The current framework assumes superannuation is compulsory, that it is taxpayer-funded and that it relieves the burden of the age pension on current and future governments.

It is based on the traditional structure of a superannuation provider with a sole trust and only a few investment options and a trustee board.

"We argue that this assumption is no longer valid. The changes in the structures, the players in the industry and the way people invest all tell us that this is not the case in 2014," the submission said.

"The key driver of the changes in the industry we have seen to date is the increase in the availability of choices for individuals in relation to their superannuation, and the continued growth in individual decision making, both pre- and post-retirement. This trend is seen as continuing, rather than abating, in the years to come."

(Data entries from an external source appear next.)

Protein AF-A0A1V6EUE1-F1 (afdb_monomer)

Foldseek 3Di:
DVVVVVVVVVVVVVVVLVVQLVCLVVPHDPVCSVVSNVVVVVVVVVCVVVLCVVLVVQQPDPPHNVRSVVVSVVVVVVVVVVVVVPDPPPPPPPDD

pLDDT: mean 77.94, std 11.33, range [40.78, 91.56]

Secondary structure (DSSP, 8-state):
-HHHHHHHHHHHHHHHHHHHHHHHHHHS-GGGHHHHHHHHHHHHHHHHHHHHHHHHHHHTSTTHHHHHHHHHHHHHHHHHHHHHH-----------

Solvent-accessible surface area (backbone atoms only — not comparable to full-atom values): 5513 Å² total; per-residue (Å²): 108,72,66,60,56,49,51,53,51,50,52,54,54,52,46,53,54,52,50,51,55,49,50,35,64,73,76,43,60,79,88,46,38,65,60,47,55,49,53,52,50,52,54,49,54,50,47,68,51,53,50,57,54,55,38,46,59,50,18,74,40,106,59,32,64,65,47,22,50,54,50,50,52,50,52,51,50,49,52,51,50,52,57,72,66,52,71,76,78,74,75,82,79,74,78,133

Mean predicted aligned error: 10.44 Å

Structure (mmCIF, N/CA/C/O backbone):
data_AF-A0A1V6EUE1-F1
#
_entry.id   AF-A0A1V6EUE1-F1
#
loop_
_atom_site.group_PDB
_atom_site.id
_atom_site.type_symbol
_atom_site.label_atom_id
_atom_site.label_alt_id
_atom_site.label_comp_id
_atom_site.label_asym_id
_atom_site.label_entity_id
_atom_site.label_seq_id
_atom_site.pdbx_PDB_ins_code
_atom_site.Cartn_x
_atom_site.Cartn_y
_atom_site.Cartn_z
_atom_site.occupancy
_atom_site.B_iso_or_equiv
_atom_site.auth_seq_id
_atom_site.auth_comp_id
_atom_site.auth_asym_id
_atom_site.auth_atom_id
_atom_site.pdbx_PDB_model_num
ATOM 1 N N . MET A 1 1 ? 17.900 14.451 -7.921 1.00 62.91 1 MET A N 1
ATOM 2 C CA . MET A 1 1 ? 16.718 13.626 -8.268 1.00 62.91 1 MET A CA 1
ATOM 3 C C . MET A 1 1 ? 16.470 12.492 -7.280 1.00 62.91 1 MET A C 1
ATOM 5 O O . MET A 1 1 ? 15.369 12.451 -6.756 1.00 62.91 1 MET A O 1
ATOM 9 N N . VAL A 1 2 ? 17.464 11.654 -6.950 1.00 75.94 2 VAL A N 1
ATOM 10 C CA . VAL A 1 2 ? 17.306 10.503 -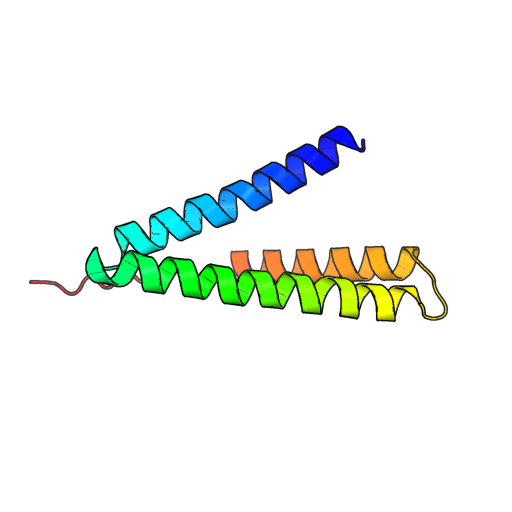6.026 1.00 75.94 2 VAL A CA 1
ATOM 11 C C . VAL A 1 2 ? 16.701 10.874 -4.661 1.00 75.94 2 VAL A C 1
ATOM 13 O O . VAL A 1 2 ? 15.795 10.192 -4.189 1.00 75.94 2 VAL A O 1
ATOM 16 N N . LEU A 1 3 ? 17.137 11.984 -4.048 1.00 84.81 3 LEU A N 1
ATOM 17 C CA . LEU A 1 3 ? 16.588 12.427 -2.759 1.00 84.81 3 LEU A CA 1
ATOM 18 C C . LEU A 1 3 ? 15.118 12.870 -2.871 1.00 84.81 3 LEU A C 1
ATOM 20 O O . LEU A 1 3 ? 14.312 12.540 -2.013 1.00 84.81 3 LEU A O 1
ATOM 24 N N . GLY A 1 4 ? 14.752 13.557 -3.959 1.00 90.00 4 GLY A N 1
ATOM 25 C CA . GLY A 1 4 ? 13.374 14.000 -4.201 1.00 90.00 4 GLY A CA 1
ATOM 26 C C . GLY A 1 4 ? 12.412 12.833 -4.424 1.00 90.00 4 GLY A C 1
ATOM 27 O O . GLY A 1 4 ? 11.337 12.805 -3.831 1.00 90.00 4 GLY A O 1
ATOM 28 N N . SER A 1 5 ? 12.819 11.827 -5.206 1.00 83.25 5 SER A N 1
ATOM 29 C CA . SER A 1 5 ? 12.040 10.592 -5.369 1.00 83.25 5 SER A CA 1
ATOM 30 C C . SER A 1 5 ? 11.948 9.789 -4.070 1.00 83.25 5 SER A C 1
ATOM 32 O O . SER A 1 5 ? 10.886 9.254 -3.770 1.00 83.25 5 SER A O 1
ATOM 34 N N . GLY A 1 6 ? 13.023 9.741 -3.274 1.00 85.94 6 GLY A N 1
ATOM 35 C CA . GLY A 1 6 ? 13.030 9.072 -1.971 1.00 85.94 6 GLY A CA 1
ATOM 36 C C . GLY A 1 6 ? 12.096 9.735 -0.956 1.00 85.94 6 GLY A C 1
ATOM 37 O O . GLY A 1 6 ? 11.338 9.044 -0.280 1.00 85.94 6 GLY A O 1
ATOM 38 N N . VAL A 1 7 ? 12.087 11.070 -0.893 1.00 91.56 7 VAL A N 1
ATOM 39 C CA . VAL A 1 7 ? 11.168 11.834 -0.034 1.00 91.56 7 VAL A CA 1
ATOM 40 C C . VAL A 1 7 ? 9.720 11.639 -0.472 1.00 91.56 7 VAL A C 1
ATOM 42 O O . VAL A 1 7 ? 8.873 11.371 0.375 1.00 91.56 7 VAL A O 1
ATOM 45 N N . LEU A 1 8 ? 9.427 11.726 -1.775 1.00 89.12 8 LEU A N 1
ATOM 46 C CA . LEU A 1 8 ? 8.074 11.508 -2.291 1.00 89.12 8 LEU A CA 1
ATOM 47 C C . LEU A 1 8 ? 7.575 10.099 -1.957 1.00 89.12 8 LEU A C 1
ATOM 49 O O . LEU A 1 8 ? 6.469 9.938 -1.447 1.00 89.12 8 LEU A O 1
ATOM 53 N N . PHE A 1 9 ? 8.414 9.091 -2.195 1.00 85.25 9 PHE A N 1
ATOM 54 C CA . PHE A 1 9 ? 8.113 7.710 -1.844 1.00 85.25 9 PHE A CA 1
ATOM 55 C C . PHE A 1 9 ? 7.842 7.556 -0.341 1.00 85.25 9 PHE A C 1
ATOM 57 O O . PHE A 1 9 ? 6.798 7.030 0.042 1.00 85.25 9 PHE A O 1
ATOM 64 N N . GLY A 1 10 ? 8.737 8.064 0.512 1.00 85.50 10 GLY A N 1
ATOM 65 C CA . GLY A 1 10 ? 8.586 7.996 1.965 1.00 85.50 10 GLY A CA 1
ATOM 66 C C . GLY A 1 10 ? 7.333 8.715 2.471 1.00 85.50 10 GLY A C 1
ATOM 67 O O . GLY A 1 10 ? 6.620 8.180 3.315 1.00 85.50 10 GLY A O 1
ATOM 68 N N . ALA A 1 11 ? 7.012 9.890 1.924 1.00 88.81 11 ALA A N 1
ATOM 69 C CA . ALA A 1 11 ? 5.821 10.651 2.293 1.00 88.81 11 ALA A CA 1
ATOM 70 C C . ALA A 1 11 ? 4.526 9.900 1.949 1.00 88.81 11 ALA A C 1
ATOM 72 O O . ALA A 1 11 ? 3.632 9.802 2.791 1.00 88.81 11 ALA A O 1
ATOM 73 N N . VAL A 1 12 ? 4.439 9.324 0.745 1.00 87.38 12 VAL A N 1
ATOM 74 C CA . VAL A 1 12 ? 3.292 8.501 0.330 1.00 87.38 12 VAL A CA 1
ATOM 75 C C . VAL A 1 12 ? 3.171 7.266 1.221 1.00 87.38 12 VAL A C 1
ATOM 77 O O . VAL A 1 12 ? 2.089 6.978 1.730 1.00 87.38 12 VAL A O 1
ATOM 80 N N . PHE A 1 13 ? 4.283 6.575 1.470 1.00 86.25 13 PHE A N 1
ATOM 81 C CA . PHE A 1 13 ? 4.322 5.384 2.313 1.00 86.25 13 PHE A CA 1
ATOM 82 C C . PHE A 1 13 ? 3.804 5.658 3.730 1.00 86.25 13 PHE A C 1
ATOM 84 O O . PHE A 1 13 ? 2.889 4.989 4.214 1.00 86.25 13 PHE A O 1
ATOM 91 N N . LEU A 1 14 ? 4.354 6.684 4.383 1.00 86.75 14 LEU A N 1
ATOM 92 C CA . LEU A 1 14 ? 3.955 7.086 5.730 1.00 86.75 14 LEU A CA 1
ATOM 93 C C . LEU A 1 14 ? 2.493 7.553 5.773 1.00 86.75 14 LEU A C 1
ATOM 95 O O . LEU A 1 14 ? 1.784 7.235 6.728 1.00 86.75 14 LEU A O 1
ATOM 99 N N . SER A 1 15 ? 2.020 8.257 4.739 1.00 86.44 15 SER A N 1
ATOM 100 C CA . SER A 1 15 ? 0.632 8.725 4.640 1.00 86.44 15 SER A CA 1
ATOM 101 C C . SER A 1 15 ? -0.371 7.568 4.621 1.00 86.44 15 SER A C 1
ATOM 103 O O . SER A 1 15 ? -1.361 7.610 5.354 1.00 86.44 15 SER A O 1
ATOM 105 N N . VAL A 1 16 ? -0.093 6.499 3.867 1.00 84.12 16 VAL A N 1
ATOM 106 C CA . VAL A 1 16 ? -0.957 5.307 3.813 1.00 84.12 16 VAL A CA 1
ATOM 107 C C . VAL A 1 16 ? -1.068 4.644 5.187 1.00 84.12 16 VAL A C 1
ATOM 109 O O . VAL A 1 16 ? -2.177 4.352 5.638 1.00 84.12 16 VAL A O 1
ATOM 112 N N . VAL A 1 17 ? 0.053 4.454 5.891 1.00 84.25 17 VAL A N 1
ATOM 113 C CA . VAL A 1 17 ? 0.070 3.834 7.231 1.00 84.25 17 VAL A CA 1
ATOM 114 C C . VAL A 1 17 ? -0.673 4.701 8.252 1.00 84.25 17 VAL A C 1
ATOM 116 O O . VAL A 1 17 ? -1.484 4.197 9.037 1.00 84.25 17 VAL A O 1
ATOM 119 N N . ALA A 1 18 ? -0.443 6.015 8.220 1.00 84.75 18 ALA A N 1
ATOM 120 C CA . ALA A 1 18 ? -1.112 6.963 9.101 1.00 84.75 18 ALA A CA 1
ATOM 121 C C . ALA A 1 18 ? -2.632 6.992 8.857 1.00 84.75 18 ALA A C 1
ATOM 123 O O . ALA A 1 18 ? -3.406 6.896 9.812 1.00 84.75 18 ALA A O 1
ATOM 124 N N . SER A 1 19 ? -3.060 7.053 7.591 1.00 83.06 19 SER A N 1
ATOM 125 C CA . SER A 1 19 ? -4.473 7.045 7.190 1.00 83.06 19 SER A CA 1
ATOM 126 C C . SER A 1 19 ? -5.173 5.754 7.606 1.00 83.06 19 SER A C 1
ATOM 128 O O . SER A 1 19 ? -6.234 5.789 8.218 1.00 83.06 19 SER A O 1
ATOM 130 N N . THR A 1 20 ? -4.529 4.615 7.380 1.00 82.50 20 THR A N 1
ATOM 131 C CA . THR A 1 20 ? -5.020 3.293 7.776 1.00 82.50 20 THR A CA 1
ATOM 132 C C . THR A 1 20 ? -5.237 3.187 9.287 1.00 82.50 20 THR A C 1
ATOM 134 O O . THR A 1 20 ? -6.280 2.730 9.758 1.00 82.50 20 THR A O 1
ATOM 137 N N . THR A 1 21 ? -4.266 3.669 10.064 1.00 83.19 21 THR A N 1
ATOM 138 C CA . THR A 1 21 ? -4.353 3.687 11.528 1.00 83.19 21 THR A CA 1
ATOM 139 C C . THR A 1 21 ? -5.460 4.631 12.005 1.00 83.19 21 THR A C 1
ATOM 141 O O . THR A 1 21 ? -6.148 4.341 12.982 1.00 83.19 21 THR A O 1
ATOM 144 N N . ALA A 1 22 ? -5.659 5.766 11.331 1.00 84.25 22 ALA A N 1
ATOM 145 C CA . ALA A 1 22 ? -6.768 6.673 11.612 1.00 84.25 22 ALA A CA 1
ATOM 146 C C . ALA A 1 22 ? -8.126 6.042 11.260 1.00 84.25 22 ALA A C 1
ATOM 148 O O . ALA A 1 22 ? -9.044 6.113 12.070 1.00 84.25 22 ALA A O 1
ATOM 149 N N . LEU A 1 23 ? -8.235 5.365 10.113 1.00 81.12 23 LEU A N 1
ATOM 150 C CA . LEU A 1 23 ? -9.443 4.680 9.648 1.00 81.12 23 LEU A CA 1
ATOM 151 C C . LEU A 1 23 ? -9.896 3.603 10.640 1.00 81.12 23 LEU A C 1
ATOM 153 O O . LEU A 1 23 ? -11.059 3.581 11.033 1.00 81.12 23 LEU A O 1
ATOM 157 N N . VAL A 1 24 ? -8.9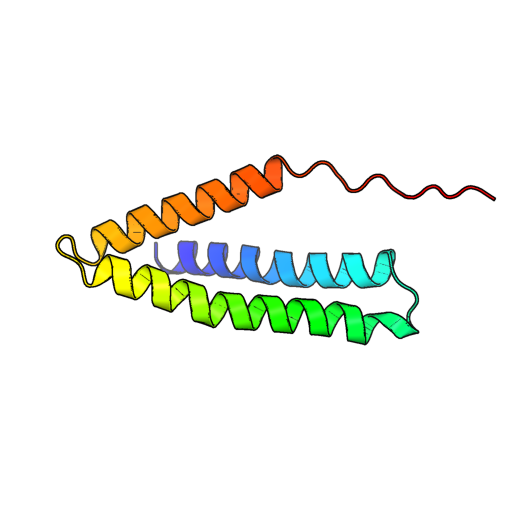73 2.742 11.083 1.00 84.56 24 VAL A N 1
ATOM 158 C CA . VAL A 1 24 ? -9.256 1.698 12.081 1.00 84.56 24 VAL A CA 1
ATOM 159 C C . VAL A 1 24 ? -9.722 2.323 13.394 1.00 84.56 24 VAL A C 1
ATOM 161 O O . VAL A 1 24 ? -10.723 1.889 13.955 1.00 84.56 24 VAL A O 1
ATOM 164 N N . ARG A 1 25 ? -9.043 3.375 13.867 1.00 82.25 25 ARG A N 1
ATOM 165 C CA . ARG A 1 25 ? -9.396 4.030 15.134 1.00 82.25 25 ARG A CA 1
ATOM 166 C C . ARG A 1 25 ? -10.720 4.790 15.089 1.00 82.25 25 ARG A C 1
ATOM 168 O O . ARG A 1 25 ? -11.380 4.877 16.117 1.00 82.25 25 ARG A O 1
ATOM 175 N N . HIS A 1 26 ? -11.106 5.323 13.929 1.00 80.75 26 HIS A N 1
ATOM 176 C CA . HIS A 1 26 ? -12.373 6.035 13.758 1.00 80.75 26 HIS A CA 1
ATOM 177 C C . HIS A 1 26 ? -13.574 5.111 13.527 1.00 80.75 26 HIS A C 1
ATOM 179 O O . HIS A 1 26 ? -14.669 5.455 13.961 1.00 80.75 26 HIS A O 1
ATOM 185 N N . ASN A 1 27 ? -13.387 3.963 12.864 1.00 76.94 27 ASN A N 1
ATOM 186 C CA . ASN A 1 27 ? -14.501 3.114 12.421 1.00 76.94 27 ASN A CA 1
ATOM 187 C C . ASN A 1 27 ? -14.693 1.825 13.235 1.00 76.94 27 ASN A C 1
ATOM 189 O O . ASN A 1 27 ? -15.706 1.155 13.053 1.00 76.94 27 ASN A O 1
ATOM 193 N N . LEU A 1 28 ? -13.747 1.442 14.103 1.00 80.06 28 LEU A N 1
ATOM 194 C CA . LEU A 1 28 ? -13.823 0.202 14.882 1.00 80.06 28 LEU A CA 1
ATOM 195 C C . LEU A 1 28 ? -13.773 0.462 16.400 1.00 80.06 28 LEU A C 1
ATOM 197 O O . LEU A 1 28 ? -13.012 1.322 16.854 1.00 80.06 28 LEU A O 1
ATOM 201 N N . PRO A 1 29 ? -14.505 -0.334 17.208 1.00 78.50 29 PRO A N 1
ATOM 202 C CA . PRO A 1 29 ? -14.319 -0.395 18.656 1.00 78.50 29 PRO A CA 1
ATOM 203 C C . PRO A 1 29 ? -12.860 -0.699 19.021 1.00 78.50 29 PRO A C 1
ATOM 205 O O . PRO A 1 29 ? -12.204 -1.489 18.340 1.00 78.50 29 PRO A O 1
ATOM 208 N N . ALA A 1 30 ? -12.370 -0.144 20.135 1.00 79.81 30 ALA A N 1
ATOM 209 C CA . ALA A 1 30 ? -10.972 -0.277 20.570 1.00 79.81 30 ALA A CA 1
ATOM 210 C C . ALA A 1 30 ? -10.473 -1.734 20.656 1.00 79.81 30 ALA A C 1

ASFA submitted that the current regulatory framework does not cover all structures, products and entities that are now part of the system. It also said the superannuation pool is now so big it needs a regulator that will look at issues and risks across the whole system.

These include risks across all three pools of money in the system including self-managed super funds and retirement, both separately and together.

ASFA also stated that requirements for the drawdown phase need to be refined.

It warned against the mandating of asset allocations for superannuation investment.

"Market forces primarily should dictate where capital flows. Any intervention is likely to lead to poorer performance and lower returns for fund members," Vamos said.

But Vamos said the Government could remove hurdles for superannuation funds from investing in infrastructure, particularly by looking at how pooled superannuation funds manage liquidity risk.